The OnDeck report also found Idaho leads all states with 39.77% family-owned businesses, while New York has the lowest share at 20.05%. It highlights pay disparities too, with Massachusetts family-firm employees averaging the highest annual wages at $59,577. These national insights, drawn from 2022 Census data, add context to why Tucson's ecosystem stands out.

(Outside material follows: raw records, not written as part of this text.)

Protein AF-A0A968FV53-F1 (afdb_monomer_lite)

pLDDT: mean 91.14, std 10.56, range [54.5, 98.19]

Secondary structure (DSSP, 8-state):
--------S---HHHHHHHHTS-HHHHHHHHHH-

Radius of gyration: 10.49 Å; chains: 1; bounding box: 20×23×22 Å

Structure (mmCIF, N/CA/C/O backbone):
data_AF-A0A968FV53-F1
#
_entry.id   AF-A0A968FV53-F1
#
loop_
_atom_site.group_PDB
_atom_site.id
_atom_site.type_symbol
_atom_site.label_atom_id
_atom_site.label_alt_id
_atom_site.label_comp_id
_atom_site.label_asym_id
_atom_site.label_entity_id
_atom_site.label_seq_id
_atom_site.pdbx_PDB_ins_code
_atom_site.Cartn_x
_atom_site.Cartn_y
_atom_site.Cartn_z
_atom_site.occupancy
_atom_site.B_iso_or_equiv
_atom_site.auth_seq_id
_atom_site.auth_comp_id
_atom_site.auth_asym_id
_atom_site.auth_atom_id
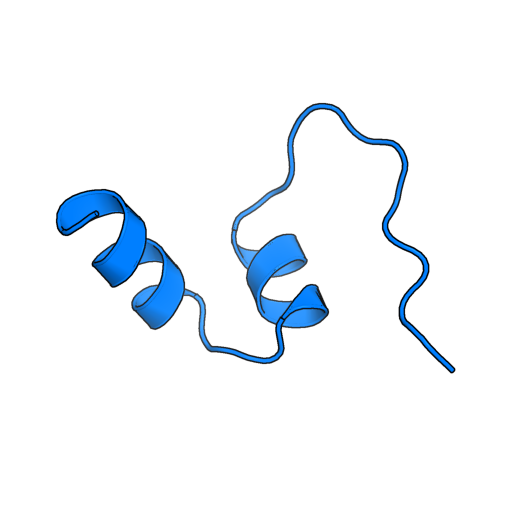_atom_site.pdbx_PDB_model_num
ATOM 1 N N . MET A 1 1 ? -12.119 -16.987 4.723 1.00 54.50 1 MET A N 1
ATOM 2 C CA . MET A 1 1 ? -12.736 -15.711 5.147 1.00 54.50 1 MET A CA 1
ATOM 3 C C . MET A 1 1 ? -12.312 -14.659 4.142 1.00 54.50 1 MET A C 1
ATOM 5 O O . MET A 1 1 ? -11.129 -14.616 3.838 1.00 54.50 1 MET A O 1
ATOM 9 N N . LYS A 1 2 ? -13.236 -13.883 3.562 1.00 59.97 2 LYS A N 1
ATOM 10 C CA . LYS A 1 2 ? -12.829 -12.718 2.760 1.00 59.97 2 LYS A CA 1
ATOM 11 C C . LYS A 1 2 ? -12.185 -11.706 3.717 1.00 59.97 2 LYS A C 1
ATOM 13 O O . LYS A 1 2 ? -12.763 -11.51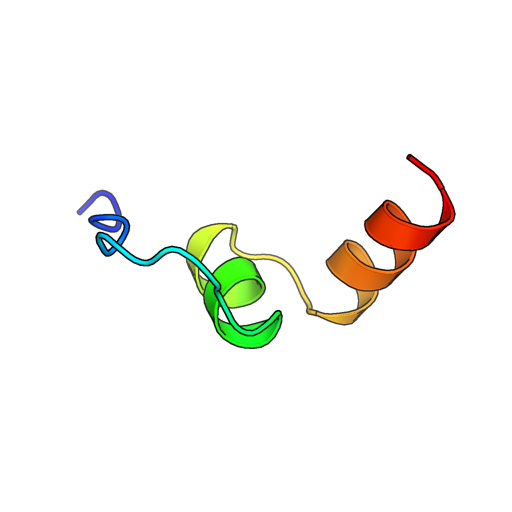9 4.790 1.00 59.97 2 LYS A O 1
ATOM 18 N N . PRO A 1 3 ? -11.029 -11.104 3.392 1.00 64.31 3 PRO A N 1
ATOM 19 C CA . PRO A 1 3 ? -10.492 -10.038 4.221 1.00 64.31 3 PRO A CA 1
ATOM 20 C C . PRO A 1 3 ? -11.523 -8.909 4.265 1.00 64.31 3 PRO A C 1
ATOM 22 O O . PRO A 1 3 ? -11.954 -8.395 3.232 1.00 64.31 3 PRO A O 1
ATOM 25 N N . THR A 1 4 ? -11.984 -8.583 5.468 1.00 81.88 4 THR A N 1
ATOM 26 C CA . THR A 1 4 ? -12.833 -7.418 5.698 1.00 81.88 4 THR A CA 1
ATOM 27 C C . THR A 1 4 ? -11.942 -6.197 5.533 1.00 81.88 4 THR A C 1
ATOM 29 O O . THR A 1 4 ? -11.058 -5.974 6.359 1.00 81.88 4 THR A O 1
ATOM 32 N N . ILE A 1 5 ? -12.123 -5.450 4.444 1.00 86.50 5 ILE A N 1
ATOM 33 C CA . ILE A 1 5 ? -11.335 -4.243 4.186 1.00 86.50 5 ILE A CA 1
ATOM 34 C C . ILE A 1 5 ? -11.680 -3.212 5.278 1.00 86.50 5 ILE A C 1
ATOM 36 O O . ILE A 1 5 ? -12.863 -2.917 5.460 1.00 86.50 5 ILE A O 1
ATOM 40 N N . PRO A 1 6 ? -10.691 -2.698 6.034 1.00 89.88 6 PRO A N 1
ATOM 41 C CA . PRO A 1 6 ? -10.923 -1.673 7.049 1.00 89.88 6 PRO A CA 1
ATOM 42 C C . PRO A 1 6 ? -11.525 -0.388 6.464 1.00 89.88 6 PRO A C 1
ATOM 44 O O . PRO A 1 6 ? -11.169 0.010 5.360 1.00 89.88 6 PRO A O 1
ATOM 47 N N . ASP A 1 7 ? -12.368 0.307 7.229 1.00 92.38 7 ASP A N 1
ATOM 48 C CA . ASP A 1 7 ? -12.839 1.649 6.862 1.00 92.38 7 ASP A CA 1
ATOM 49 C C . ASP A 1 7 ? -11.756 2.688 7.198 1.00 92.38 7 ASP A C 1
ATOM 51 O O . ASP A 1 7 ? -11.642 3.169 8.329 1.00 92.38 7 ASP A O 1
ATOM 55 N N . LYS A 1 8 ? -10.868 2.942 6.232 1.00 93.75 8 LYS A N 1
ATOM 56 C CA . LYS A 1 8 ? -9.747 3.884 6.339 1.00 93.75 8 LYS A CA 1
ATOM 57 C C . LYS A 1 8 ? -9.643 4.716 5.065 1.00 93.75 8 LYS A C 1
ATOM 59 O O . LYS A 1 8 ? -9.761 4.191 3.964 1.00 93.75 8 LYS A O 1
ATOM 64 N N . LEU A 1 9 ? -9.326 6.002 5.225 1.00 94.94 9 LEU A N 1
ATOM 65 C CA . LEU A 1 9 ? -9.074 6.921 4.104 1.00 94.94 9 LEU A CA 1
ATOM 66 C C . LEU A 1 9 ? -7.734 6.659 3.406 1.00 94.94 9 LEU A C 1
ATOM 68 O O . LEU A 1 9 ? -7.617 6.867 2.204 1.00 94.94 9 LEU A O 1
ATOM 72 N N . PHE A 1 10 ? -6.727 6.207 4.156 1.00 95.31 10 PHE A N 1
ATOM 73 C CA . PHE A 1 10 ? -5.395 5.921 3.633 1.00 95.31 10 PHE A CA 1
ATOM 74 C C . PHE A 1 10 ? -4.891 4.591 4.175 1.00 95.31 10 PHE A C 1
ATOM 76 O O . PHE A 1 10 ? -5.089 4.265 5.348 1.00 95.31 10 PHE A O 1
ATOM 83 N N . PHE A 1 11 ? -4.187 3.863 3.318 1.00 94.94 11 PHE A N 1
ATOM 84 C CA . PHE A 1 11 ? -3.527 2.610 3.645 1.00 94.94 11 PHE A CA 1
ATOM 85 C C . PHE A 1 11 ? -2.032 2.751 3.405 1.00 94.94 11 PHE A C 1
ATOM 87 O O . PHE A 1 11 ? -1.597 3.405 2.456 1.00 94.94 11 PHE A O 1
ATOM 94 N N . LYS A 1 12 ? -1.225 2.105 4.242 1.00 96.19 12 LYS A N 1
ATOM 95 C CA . LYS A 1 12 ? 0.182 1.883 3.911 1.00 96.19 12 LYS A CA 1
ATOM 96 C C . LYS A 1 12 ? 0.255 0.857 2.780 1.00 96.19 12 LYS A C 1
ATOM 98 O O . LYS A 1 12 ? -0.504 -0.107 2.778 1.00 96.19 12 LYS A O 1
ATOM 103 N N . ILE A 1 13 ? 1.232 0.989 1.881 1.00 96.38 13 ILE A N 1
ATOM 104 C CA . ILE A 1 13 ? 1.424 0.032 0.774 1.00 96.38 13 ILE A CA 1
ATOM 105 C C . ILE A 1 13 ? 1.544 -1.426 1.250 1.00 96.38 13 ILE A C 1
ATOM 107 O O . ILE A 1 13 ? 1.074 -2.333 0.577 1.00 96.38 13 ILE A O 1
ATOM 111 N N . GLY A 1 14 ? 2.112 -1.658 2.440 1.00 96.38 14 GLY A N 1
ATOM 112 C CA . GLY A 1 14 ? 2.170 -2.989 3.046 1.00 96.38 14 GLY A CA 1
ATOM 113 C C . GLY A 1 14 ? 0.808 -3.569 3.429 1.00 96.38 14 GLY A C 1
ATOM 114 O O . GLY A 1 14 ? 0.612 -4.766 3.270 1.00 96.38 14 GLY A O 1
ATOM 115 N N . GLU A 1 15 ? -0.139 -2.738 3.872 1.00 95.62 15 GLU A N 1
ATOM 116 C CA . GLU A 1 15 ? -1.509 -3.187 4.162 1.00 95.62 15 GLU A CA 1
ATOM 117 C C . GLU A 1 15 ? -2.222 -3.577 2.865 1.00 95.62 15 GLU A C 1
ATOM 119 O O . GLU A 1 15 ? -2.887 -4.606 2.804 1.00 95.62 15 GLU A O 1
ATOM 124 N N . VAL A 1 16 ? -2.043 -2.783 1.804 1.00 94.75 16 VAL A N 1
ATOM 125 C CA . VAL A 1 16 ? -2.607 -3.096 0.484 1.00 94.75 16 VAL A CA 1
ATOM 126 C C . VAL A 1 16 ? -2.008 -4.396 -0.055 1.00 94.75 16 VAL A C 1
ATOM 128 O O . VAL A 1 16 ? -2.759 -5.266 -0.485 1.00 94.75 16 VAL A O 1
ATOM 131 N N . ALA A 1 17 ? -0.685 -4.559 0.034 1.00 96.25 17 ALA A N 1
ATOM 132 C CA . ALA A 1 17 ? 0.040 -5.763 -0.377 1.00 96.25 17 ALA A CA 1
ATOM 133 C C . ALA A 1 17 ? -0.513 -7.033 0.293 1.00 96.25 17 ALA A C 1
ATOM 135 O O . ALA A 1 17 ? -0.760 -8.030 -0.382 1.00 96.25 17 ALA A O 1
ATOM 136 N N . GLU A 1 18 ? -0.783 -6.976 1.600 1.00 94.88 18 GLU A N 1
ATOM 137 C CA . GLU A 1 18 ? -1.399 -8.076 2.348 1.00 94.88 18 GLU A CA 1
ATOM 138 C C . GLU A 1 18 ? -2.845 -8.351 1.903 1.00 94.88 18 GLU A C 1
ATOM 140 O O . GLU A 1 18 ? -3.219 -9.507 1.709 1.00 94.88 18 GLU A O 1
ATOM 145 N N . ILE A 1 19 ? -3.649 -7.303 1.687 1.00 93.25 19 ILE A N 1
ATOM 146 C CA . ILE A 1 19 ? -5.052 -7.426 1.256 1.00 93.25 19 ILE A CA 1
ATOM 147 C C . ILE A 1 19 ? -5.164 -8.06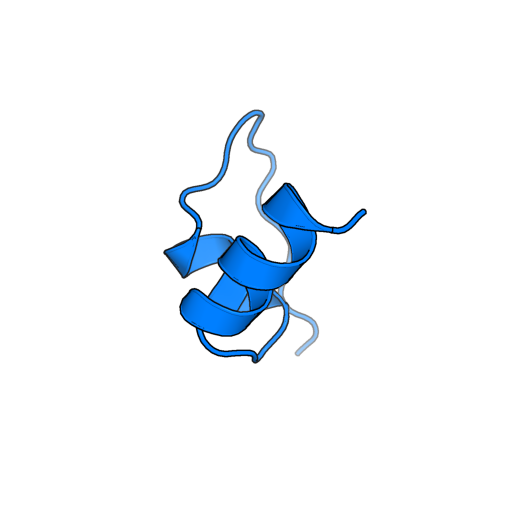4 -0.134 1.00 93.25 19 ILE A C 1
ATOM 149 O O . ILE A 1 19 ? -6.044 -8.901 -0.351 1.00 93.25 19 ILE A O 1
ATOM 153 N N . VAL A 1 20 ? -4.306 -7.663 -1.078 1.00 93.75 20 VAL A N 1
ATOM 154 C CA . VAL A 1 20 ? -4.356 -8.147 -2.468 1.00 93.75 20 VAL A CA 1
ATOM 155 C C . VAL A 1 20 ? -3.489 -9.385 -2.718 1.00 93.75 20 VAL A C 1
ATOM 157 O O . VAL A 1 20 ? -3.646 -10.034 -3.749 1.00 93.75 20 VAL A O 1
ATOM 160 N N . GLY A 1 21 ? -2.602 -9.738 -1.783 1.00 95.38 21 GLY A N 1
ATOM 161 C CA . GLY A 1 21 ? -1.743 -10.918 -1.871 1.00 95.38 21 GLY A CA 1
ATOM 162 C C . GLY A 1 21 ? -0.586 -10.786 -2.865 1.00 95.38 21 GLY A C 1
ATOM 163 O O . GLY A 1 21 ? -0.225 -11.773 -3.503 1.00 95.38 21 GLY A O 1
ATOM 164 N N . VAL A 1 22 ? -0.011 -9.588 -3.014 1.00 96.81 22 VAL A N 1
ATOM 165 C CA . VAL A 1 22 ? 1.152 -9.333 -3.890 1.00 96.81 22 VAL A CA 1
ATOM 166 C C . VAL A 1 22 ? 2.270 -8.633 -3.121 1.00 96.81 22 VAL A C 1
ATOM 168 O O . VAL A 1 22 ? 2.031 -8.035 -2.075 1.00 96.81 22 VAL A O 1
ATOM 171 N N . GLU A 1 23 ? 3.501 -8.674 -3.629 1.00 97.88 23 GLU A N 1
ATOM 172 C CA . GLU A 1 23 ? 4.615 -7.959 -3.001 1.00 97.88 23 GLU A CA 1
ATOM 173 C C . GLU A 1 23 ? 4.518 -6.436 -3.180 1.00 97.88 23 GLU A C 1
ATOM 175 O O . GLU A 1 23 ? 4.049 -5.935 -4.200 1.00 97.88 23 GLU A O 1
ATOM 180 N N . GLN A 1 24 ? 5.040 -5.674 -2.213 1.00 98.19 24 GLN A N 1
ATOM 181 C CA . GLN A 1 24 ? 4.999 -4.204 -2.234 1.00 98.19 24 GLN A CA 1
ATOM 182 C C . GLN A 1 24 ? 5.614 -3.596 -3.503 1.00 98.19 24 GLN A C 1
ATOM 184 O O . GLN A 1 24 ? 5.125 -2.581 -3.991 1.00 98.19 24 GLN A O 1
ATOM 189 N N . HIS A 1 25 ? 6.674 -4.205 -4.044 1.00 97.38 25 HIS A N 1
ATOM 190 C CA . HIS A 1 25 ? 7.340 -3.701 -5.245 1.00 97.38 25 HIS A CA 1
ATOM 191 C C . HIS A 1 25 ? 6.448 -3.800 -6.498 1.00 97.38 25 HIS A C 1
ATOM 193 O O . HIS A 1 25 ? 6.566 -2.962 -7.385 1.00 97.38 25 HIS A O 1
ATOM 199 N N . VAL A 1 26 ? 5.517 -4.763 -6.547 1.00 97.69 26 VAL A N 1
ATOM 200 C CA . VAL A 1 26 ? 4.524 -4.887 -7.629 1.00 97.69 26 VAL A CA 1
ATOM 201 C C . VAL A 1 26 ? 3.558 -3.706 -7.599 1.00 97.69 26 VAL A C 1
ATOM 203 O O . VAL A 1 26 ? 3.284 -3.107 -8.631 1.00 97.69 26 VAL A O 1
ATOM 206 N N . LEU A 1 27 ? 3.087 -3.329 -6.408 1.00 97.38 27 LEU A N 1
ATOM 207 C CA . LEU A 1 27 ? 2.204 -2.172 -6.242 1.00 97.38 27 LEU A CA 1
ATOM 208 C C . LEU A 1 27 ? 2.910 -0.851 -6.578 1.00 97.38 27 LEU A C 1
ATOM 210 O O . LEU A 1 27 ? 2.287 0.027 -7.162 1.00 97.38 27 LEU A O 1
ATOM 214 N N . ARG A 1 28 ? 4.207 -0.717 -6.258 1.00 96.56 28 ARG A N 1
ATOM 215 C CA . ARG A 1 28 ? 5.012 0.448 -6.672 1.00 96.56 28 ARG A CA 1
ATOM 216 C C . ARG A 1 28 ? 5.140 0.548 -8.183 1.00 96.56 28 ARG A C 1
ATOM 218 O O . ARG A 1 28 ? 4.934 1.616 -8.732 1.00 96.56 28 ARG A O 1
ATOM 225 N N . TYR A 1 29 ? 5.420 -0.576 -8.837 1.00 97.06 29 TYR A N 1
ATOM 226 C CA . TYR A 1 29 ? 5.453 -0.627 -10.292 1.00 97.06 29 TYR A CA 1
ATOM 227 C C . TYR A 1 29 ? 4.111 -0.192 -10.903 1.00 97.06 29 TYR A C 1
ATOM 229 O O . TYR A 1 29 ? 4.100 0.514 -11.901 1.00 97.06 29 TYR A O 1
ATOM 237 N N . TRP A 1 30 ? 2.978 -0.550 -10.289 1.00 95.75 30 TRP A N 1
ATOM 238 C CA . TRP A 1 30 ? 1.674 -0.092 -10.773 1.00 95.75 30 TRP A CA 1
ATOM 239 C C . TRP A 1 30 ? 1.442 1.412 -10.592 1.00 95.75 30 TRP A C 1
ATOM 241 O O . T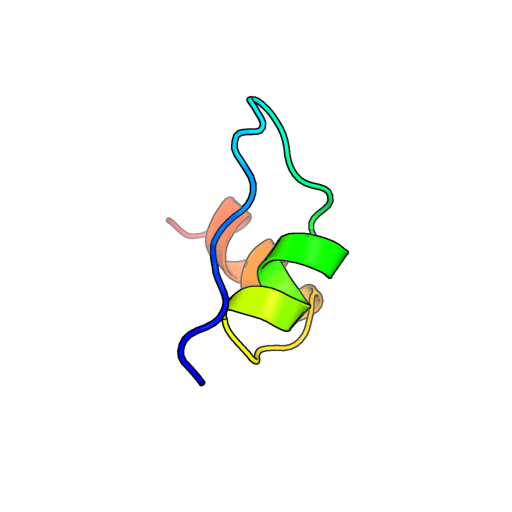RP A 1 30 ? 0.896 2.011 -11.506 1.00 95.75 30 TRP A O 1
ATOM 251 N N . GLU A 1 31 ? 1.859 2.015 -9.469 1.00 92.94 31 GLU A N 1
ATOM 252 C CA . GLU A 1 31 ? 1.746 3.473 -9.242 1.00 92.94 31 GLU A CA 1
ATOM 253 C C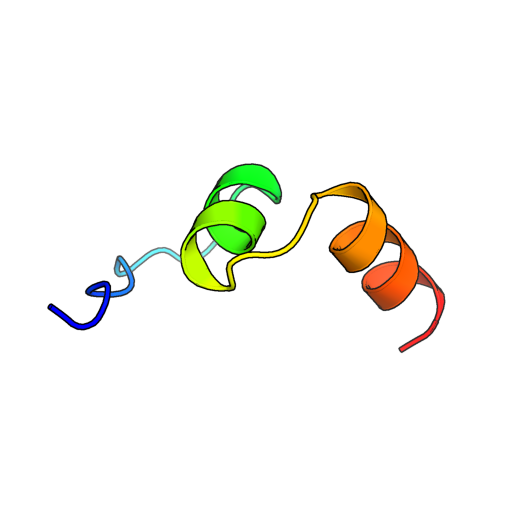 . GLU A 1 31 ? 2.514 4.303 -10.281 1.00 92.94 31 GLU A C 1
ATOM 255 O O . GLU A 1 31 ? 2.120 5.431 -10.570 1.00 92.94 31 GLU A O 1
ATOM 260 N N . ASP A 1 32 ? 3.610 3.763 -1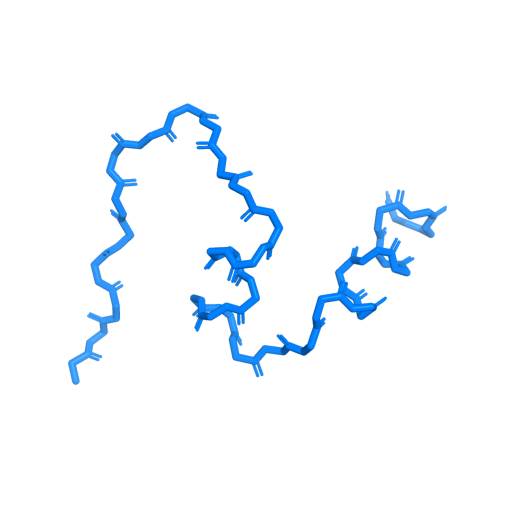0.818 1.00 93.94 32 ASP A N 1
ATOM 261 C CA . ASP A 1 32 ? 4.434 4.457 -11.809 1.00 93.94 32 ASP A CA 1
ATOM 262 C C . ASP A 1 32 ? 3.905 4.282 -13.250 1.00 93.94 32 ASP A C 1
ATOM 264 O O . ASP A 1 32 ? 4.138 5.143 -14.100 1.00 93.94 32 ASP A O 1
ATOM 268 N N . GLU A 1 33 ? 3.196 3.184 -13.539 1.00 92.75 33 GLU A N 1
ATOM 269 C CA . GLU A 1 33 ? 2.829 2.770 -14.906 1.00 92.75 33 GLU A CA 1
ATOM 270 C C . GLU A 1 33 ? 1.335 2.930 -15.255 1.00 92.75 33 GLU A C 1
ATOM 272 O O . GLU A 1 33 ? 0.995 2.934 -16.442 1.00 92.75 33 GLU A O 1
ATOM 277 N N . PHE A 1 34 ? 0.441 3.044 -14.264 1.00 83.38 34 PHE A N 1
ATOM 278 C CA . PHE A 1 34 ? -1.020 3.127 -14.443 1.00 83.38 34 PHE A CA 1
ATOM 279 C C . PHE A 1 34 ? -1.630 4.323 -13.706 1.00 83.38 34 PHE A C 1
ATOM 281 O O . PHE A 1 34 ? -2.522 4.968 -14.306 1.00 83.38 34 PHE A O 1
#

Foldseek 3Di:
DQPPDDPDPDDDLVVVCVNVVHDSVVVVVVVVPD

Sequence (34 aa):
MKPTIPDKLFFKIGEVAEIVGVEQHVLRYWEDEF

OnDeck’s analysis was published on February 3, 2026, and explicitly drew on the U.S. Census Bureau’s Annual Business Survey for the 2022 reporting period; the OnDeck write-up says it focused on three metrics (share of family-owned firms, share of employees at family firms, and average pay) and compared large metropolitan areas (those above one million population), with its data noted as current as of August 2025.
El Charro’s own website and local reporting emphasize that the original restaurant was opened in 1922 by Monica Flin and that the operation now bills itself as the nation’s oldest Mexican restaurant in continuous operation by the same family; today the business is run by Carlotta Flores and her extended Flores Concepts group, which operates several El Charro/Si Charro concepts, licensed airport outlets and the Stillwell House event venue the family acquired in 2000.
Profiles of the restaurant note additional context about the family’s leadership: Carlotta Flores was named to Forbes’ 50 Over 50 list in 2021, the enterprise has been reported as employing roughly 400 people (with public statements about rebuilding toward about 500 after COVID-era losses), and El Charro is widely credited in local and national coverage as an origin point for the chimichanga while continuing traditional practices such as producing its carne seca on-site.